DIRECTIONS: Look below for the line that contains "ATOM 1 N N ." and the line that contains "ATOM 64 C C", then restate both of them and every line in between, exactly. No picture goes in the copy.

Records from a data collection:

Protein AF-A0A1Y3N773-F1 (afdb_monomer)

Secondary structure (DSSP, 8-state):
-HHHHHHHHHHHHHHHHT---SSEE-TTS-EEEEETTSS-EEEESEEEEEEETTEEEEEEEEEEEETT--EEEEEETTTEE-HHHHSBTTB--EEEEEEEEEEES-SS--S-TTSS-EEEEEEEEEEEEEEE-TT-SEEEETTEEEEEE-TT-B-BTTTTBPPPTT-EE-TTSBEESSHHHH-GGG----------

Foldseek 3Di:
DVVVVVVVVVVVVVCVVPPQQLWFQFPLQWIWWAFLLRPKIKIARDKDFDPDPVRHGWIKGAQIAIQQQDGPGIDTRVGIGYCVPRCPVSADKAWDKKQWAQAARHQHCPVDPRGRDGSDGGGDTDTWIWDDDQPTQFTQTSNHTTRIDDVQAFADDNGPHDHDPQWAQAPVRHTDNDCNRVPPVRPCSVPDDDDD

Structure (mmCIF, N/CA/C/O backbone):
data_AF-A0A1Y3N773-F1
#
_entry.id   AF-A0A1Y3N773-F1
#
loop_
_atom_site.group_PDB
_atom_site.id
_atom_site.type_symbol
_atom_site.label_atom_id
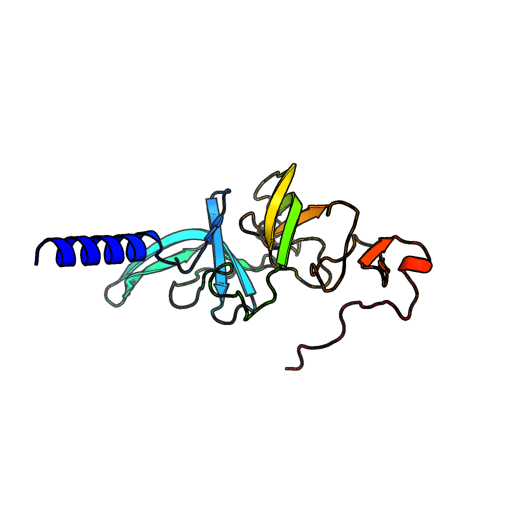
_atom_site.label_alt_id
_atom_site.label_comp_id
_atom_site.label_asym_id
_atom_site.label_entity_id
_atom_site.label_seq_id
_atom_site.pdbx_PDB_ins_code
_atom_site.Cartn_x
_atom_site.Cartn_y
_atom_site.Cartn_z
_atom_site.occupancy
_atom_site.B_iso_or_equiv
_atom_site.auth_seq_id
_atom_site.auth_comp_id
_atom_site.auth_asym_id
_atom_site.auth_atom_id
_atom_site.pdbx_PDB_model_num
ATOM 1 N N . MET A 1 1 ? -5.617 40.017 26.172 1.00 61.94 1 MET A N 1
ATOM 2 C CA . MET A 1 1 ? -6.144 38.665 26.493 1.00 61.94 1 MET A CA 1
ATOM 3 C C . MET A 1 1 ? -7.038 38.051 25.410 1.00 61.94 1 MET A C 1
ATOM 5 O O . MET A 1 1 ? -6.803 36.899 25.082 1.00 61.94 1 MET A O 1
ATOM 9 N N . LYS A 1 2 ? -8.007 38.765 24.805 1.00 68.69 2 LYS A N 1
ATOM 10 C CA . LYS A 1 2 ? -8.910 38.183 23.779 1.00 68.69 2 LYS A CA 1
ATOM 11 C C . LYS A 1 2 ? -8.206 37.678 22.504 1.00 68.69 2 LYS A C 1
ATOM 13 O O . LYS A 1 2 ? -8.594 36.644 21.978 1.00 68.69 2 LYS A O 1
ATOM 18 N N . LEU A 1 3 ? -7.140 38.349 22.052 1.00 65.31 3 LEU A N 1
ATOM 19 C CA . LEU A 1 3 ? -6.389 37.950 20.851 1.00 65.31 3 LEU A CA 1
ATOM 20 C C . LEU A 1 3 ? -5.604 36.639 21.040 1.00 65.31 3 LEU A C 1
ATOM 22 O O . LEU A 1 3 ? -5.574 35.810 20.141 1.00 65.31 3 LEU A O 1
ATOM 26 N N . TYR A 1 4 ? -5.032 36.421 22.230 1.00 75.81 4 TYR A N 1
ATOM 27 C CA . TYR A 1 4 ? -4.304 35.190 22.563 1.00 75.81 4 TYR A CA 1
ATOM 28 C C . TYR A 1 4 ? -5.252 33.987 22.674 1.00 75.81 4 TYR A C 1
ATOM 30 O O . TYR A 1 4 ? -4.928 32.899 22.216 1.00 75.81 4 TYR A O 1
ATOM 38 N N . LEU A 1 5 ? -6.460 34.198 23.209 1.00 71.69 5 LEU A N 1
ATOM 39 C CA . LEU A 1 5 ? -7.496 33.166 23.284 1.00 71.69 5 LEU A CA 1
ATOM 40 C C . LEU A 1 5 ? -8.018 32.772 21.891 1.00 71.69 5 LEU A C 1
ATOM 42 O O . LEU A 1 5 ? -8.210 31.590 21.631 1.00 71.69 5 LEU A O 1
ATOM 46 N N . LEU A 1 6 ? -8.187 33.738 20.980 1.00 68.75 6 LEU A N 1
ATOM 47 C CA . LEU A 1 6 ? -8.558 33.478 19.583 1.00 68.75 6 LEU A CA 1
ATOM 48 C C . LEU A 1 6 ? -7.450 32.743 18.809 1.00 68.75 6 LEU A C 1
ATOM 50 O O . LEU A 1 6 ? -7.761 31.862 18.012 1.00 68.75 6 LEU A O 1
ATOM 54 N N . LEU A 1 7 ? -6.175 33.053 19.078 1.00 69.94 7 LEU
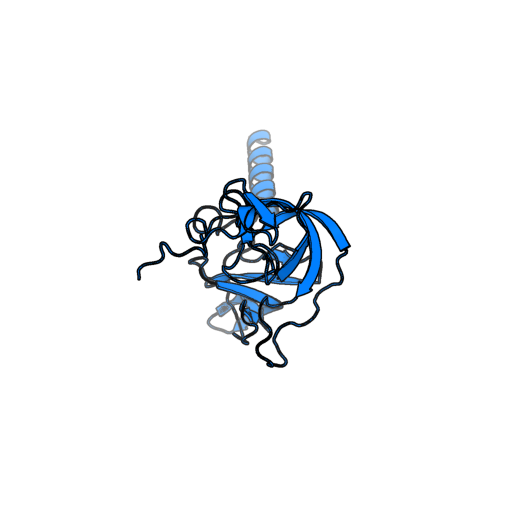 A N 1
ATOM 55 C CA . LEU A 1 7 ? -5.017 32.345 18.516 1.00 69.94 7 LEU A CA 1
ATOM 56 C C . LEU A 1 7 ? -4.876 30.917 19.065 1.00 69.94 7 LEU A C 1
ATOM 58 O O . LEU A 1 7 ? -4.593 29.992 18.315 1.00 69.94 7 LEU A O 1
ATOM 62 N N . LEU A 1 8 ? -5.108 30.703 20.360 1.00 67.06 8 LEU A N 1
ATOM 63 C CA . LEU A 1 8 ? -5.113 29.360 20.944 1.00 67.06 8 LEU A CA 1
ATOM 64 C C . LEU A 1 8 ? -6.280 28.522 20.413 1.00 67.06 8 LEU A C 1
ATOM 66 O O . LEU A 1 8 ? -6.084 27.360 20.074 1.00 67.06 8 LEU A O 1
ATOM 70 N N . LEU A 1 9 ? -7.473 29.110 20.283 1.00 60.34 9 LEU A N 1
ATOM 71 C CA . LEU A 1 9 ? -8.629 28.442 19.686 1.00 60.34 9 LEU A CA 1
ATOM 72 C C . LEU A 1 9 ? -8.379 28.093 18.217 1.00 60.34 9 LEU A C 1
ATOM 74 O O . LEU A 1 9 ? -8.714 26.986 17.811 1.00 60.34 9 LEU A O 1
ATOM 78 N N . SER A 1 10 ? -7.744 28.971 17.432 1.00 59.19 10 SER A N 1
ATOM 79 C CA . SER A 1 10 ? -7.396 28.660 16.041 1.00 59.19 10 SER A CA 1
ATOM 80 C C . SER A 1 10 ? -6.316 27.580 15.937 1.00 59.19 10 SER A C 1
ATOM 82 O O . SER A 1 10 ? -6.457 26.686 15.113 1.00 59.19 10 SER A O 1
ATOM 84 N N . ILE A 1 11 ? -5.300 27.574 16.808 1.00 58.22 11 ILE A N 1
ATOM 85 C CA . ILE A 1 11 ? -4.279 26.511 16.867 1.00 58.22 11 ILE A CA 1
ATOM 86 C C . ILE A 1 11 ? -4.897 25.167 17.284 1.00 58.22 11 ILE A C 1
ATOM 88 O O . ILE A 1 11 ? -4.599 24.139 16.679 1.00 58.22 11 ILE A O 1
ATOM 92 N N . ILE A 1 12 ? -5.792 25.155 18.276 1.00 55.75 12 ILE A N 1
ATOM 93 C CA . ILE A 1 12 ? -6.519 23.949 18.706 1.00 55.75 12 ILE A CA 1
ATOM 94 C C . ILE A 1 12 ? -7.452 23.452 17.593 1.00 55.75 12 ILE A C 1
ATOM 96 O O . ILE A 1 12 ? -7.514 22.251 17.349 1.00 55.75 12 ILE A O 1
ATOM 100 N N . LEU A 1 13 ? -8.139 24.351 16.880 1.00 52.06 13 LEU A N 1
ATOM 101 C CA . LEU A 1 13 ? -8.984 24.007 15.732 1.00 52.06 13 LEU A CA 1
ATOM 102 C C . LEU A 1 13 ? -8.156 23.463 14.559 1.00 52.06 13 LEU A C 1
ATOM 104 O O . LEU A 1 13 ? -8.542 22.456 13.978 1.00 52.06 13 LEU A O 1
ATOM 108 N N . ILE A 1 14 ? -6.997 24.052 14.252 1.00 52.06 14 ILE A N 1
ATOM 109 C CA . ILE A 1 14 ? -6.073 23.554 13.219 1.00 52.06 14 ILE A CA 1
ATOM 110 C C . ILE A 1 14 ? -5.540 22.165 13.601 1.00 52.06 14 ILE A C 1
ATOM 112 O O . ILE A 1 14 ? -5.540 21.266 12.766 1.00 52.06 14 ILE A O 1
ATOM 116 N N . ASN A 1 15 ? -5.169 21.945 14.865 1.00 45.91 15 ASN A N 1
ATOM 117 C CA . ASN A 1 15 ? -4.694 20.643 15.346 1.00 45.91 15 ASN A CA 1
ATOM 118 C C . ASN A 1 15 ? -5.809 19.578 15.426 1.00 45.91 15 ASN A C 1
ATOM 120 O O . ASN A 1 15 ? -5.525 18.400 15.228 1.00 45.91 15 ASN A O 1
ATOM 124 N N . ASN A 1 16 ? -7.067 19.971 15.667 1.00 43.72 16 ASN A N 1
ATOM 125 C CA . ASN A 1 16 ? -8.229 19.069 15.642 1.00 43.72 16 ASN A CA 1
ATOM 126 C C . ASN A 1 16 ? -8.694 18.730 14.217 1.00 43.72 16 ASN A C 1
ATOM 128 O O . ASN A 1 16 ? -9.129 17.609 13.969 1.00 43.72 16 ASN A O 1
ATOM 132 N N . VAL A 1 17 ? -8.595 19.670 13.271 1.00 44.22 17 VAL A N 1
ATOM 133 C CA . VAL A 1 17 ? -8.928 19.446 11.850 1.00 44.22 17 VAL A CA 1
ATOM 134 C C . VAL A 1 17 ? -7.817 18.664 11.135 1.00 44.22 17 VAL A C 1
ATOM 136 O O . VAL A 1 17 ? -8.100 17.877 10.236 1.00 44.22 17 VAL A O 1
ATOM 139 N N . LEU A 1 18 ? -6.564 18.808 11.576 1.00 45.94 18 LEU A N 1
ATOM 140 C CA . LEU A 1 18 ? -5.409 18.022 11.121 1.00 45.94 18 LEU A CA 1
ATOM 141 C C . LEU A 1 18 ? -5.137 16.796 12.005 1.00 45.94 18 LEU A C 1
ATOM 143 O O . LEU A 1 18 ? -4.008 16.297 12.042 1.00 45.94 18 LEU A O 1
ATOM 147 N N . GLY A 1 19 ? -6.148 16.303 12.725 1.00 50.47 19 GLY A N 1
ATOM 148 C CA . GLY A 1 19 ? -6.044 15.061 13.476 1.00 50.47 19 GLY A CA 1
ATOM 149 C C . GLY A 1 19 ? -5.638 13.932 12.533 1.00 50.47 19 GLY A C 1
ATOM 150 O O . GLY A 1 19 ? -6.443 13.473 11.724 1.00 50.47 19 GLY A O 1
ATOM 151 N N . LYS A 1 20 ? -4.375 13.495 12.607 1.00 65.31 20 LYS A N 1
ATOM 152 C CA . LYS A 1 20 ? -3.900 12.309 11.892 1.00 65.31 20 LYS A CA 1
ATOM 153 C C . LYS A 1 20 ? -4.703 11.124 12.420 1.00 65.31 20 LYS A C 1
ATOM 155 O O . LYS A 1 20 ? -4.414 10.606 13.495 1.00 65.31 20 LYS A O 1
ATOM 160 N N . THR A 1 21 ? -5.739 10.721 11.693 1.00 85.62 21 THR A N 1
ATOM 161 C CA . THR A 1 21 ? -6.476 9.493 11.987 1.00 85.62 21 THR A CA 1
ATOM 162 C C . THR A 1 21 ? -5.508 8.314 11.925 1.00 85.62 21 THR A C 1
ATOM 164 O O . THR A 1 21 ? -4.526 8.357 11.189 1.00 85.62 21 THR A O 1
ATOM 167 N N . TRP A 1 22 ? -5.764 7.249 12.683 1.00 94.06 22 TRP A N 1
ATOM 168 C CA . TRP A 1 22 ? -4.943 6.028 12.694 1.00 94.06 22 TRP A CA 1
ATOM 169 C C . TRP A 1 22 ? -5.212 5.111 11.480 1.00 94.06 22 TRP A C 1
ATOM 171 O O . TRP A 1 22 ? -4.646 4.030 11.348 1.00 94.06 22 TRP A O 1
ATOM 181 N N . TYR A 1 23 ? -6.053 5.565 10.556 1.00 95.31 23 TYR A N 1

EXERCISE RESULT:
ATOM 1 N N . MET A 1 1 ? -5.617 40.017 26.172 1.00 61.94 1 MET A N 1
ATOM 2 C CA . MET A 1 1 ? -6.144 38.665 26.493 1.00 61.94 1 MET A CA 1
ATOM 3 C C . MET A 1 1 ? -7.038 38.051 25.410 1.00 61.94 1 MET A C 1
ATOM 5 O O . MET A 1 1 ? -6.803 36.899 25.082 1.00 61.94 1 MET A O 1
ATOM 9 N N . LYS A 1 2 ? -8.007 38.765 24.805 1.00 68.69 2 LYS A N 1
ATOM 10 C CA . LYS A 1 2 ? -8.910 38.183 23.779 1.00 68.69 2 LYS A CA 1
ATOM 11 C C . LYS A 1 2 ? -8.206 37.678 22.504 1.00 68.69 2 LYS A C 1
ATOM 13 O O . LYS A 1 2 ? -8.594 36.644 21.978 1.00 68.69 2 LYS A O 1
ATOM 18 N N . LEU A 1 3 ? -7.140 38.349 22.052 1.00 65.31 3 LEU A N 1
ATOM 19 C CA . LEU A 1 3 ? -6.389 37.950 20.851 1.00 65.31 3 LEU A CA 1
ATOM 20 C C . LEU A 1 3 ? -5.604 36.639 21.040 1.00 65.31 3 LEU A C 1
ATOM 22 O O . LEU A 1 3 ? -5.574 35.810 20.141 1.00 65.31 3 LEU A O 1
ATOM 26 N N . TYR A 1 4 ? -5.032 36.421 22.230 1.00 75.81 4 TYR A N 1
ATOM 27 C CA . TYR A 1 4 ? -4.304 35.190 22.563 1.00 75.81 4 TYR A CA 1
ATOM 28 C C . TYR A 1 4 ? -5.252 33.987 22.674 1.00 75.81 4 TYR A C 1
ATOM 30 O O . TYR A 1 4 ? -4.928 32.899 22.216 1.00 75.81 4 TYR A O 1
ATOM 38 N N . LEU A 1 5 ? -6.460 34.198 23.209 1.00 71.69 5 LEU A N 1
ATOM 39 C CA . LEU A 1 5 ? -7.496 33.166 23.284 1.00 71.69 5 LEU A CA 1
ATOM 40 C C . LEU A 1 5 ? -8.018 32.772 21.891 1.00 71.69 5 LEU A C 1
ATOM 42 O O . LEU A 1 5 ? -8.210 31.590 21.631 1.00 71.69 5 LEU A O 1
ATOM 46 N N . LEU A 1 6 ? -8.187 33.738 20.980 1.00 68.75 6 LEU A N 1
ATOM 47 C CA . LEU A 1 6 ? -8.558 33.478 19.583 1.00 68.75 6 LEU A CA 1
ATOM 48 C C . LEU A 1 6 ? -7.450 32.743 18.809 1.00 68.75 6 LEU A C 1
ATOM 50 O O . LEU A 1 6 ? -7.761 31.862 18.012 1.00 68.75 6 LEU A O 1
ATOM 54 N N . LEU A 1 7 ? -6.175 33.053 19.078 1.00 69.94 7 LEU
 A N 1
ATOM 55 C CA . LEU A 1 7 ? -5.017 32.345 18.516 1.00 69.94 7 LEU A CA 1
ATOM 56 C C . LEU A 1 7 ? -4.876 30.917 19.065 1.00 69.94 7 LEU A C 1
ATOM 58 O O . LEU A 1 7 ? -4.593 29.992 18.315 1.00 69.94 7 LEU A O 1
ATOM 62 N N . LEU A 1 8 ? -5.108 30.703 20.360 1.00 67.06 8 LEU A N 1
ATOM 63 C CA . LEU A 1 8 ? -5.113 29.360 20.944 1.00 67.06 8 LEU A CA 1
ATOM 64 C C . LEU A 1 8 ? -6.280 28.522 20.413 1.00 67.06 8 LEU A C 1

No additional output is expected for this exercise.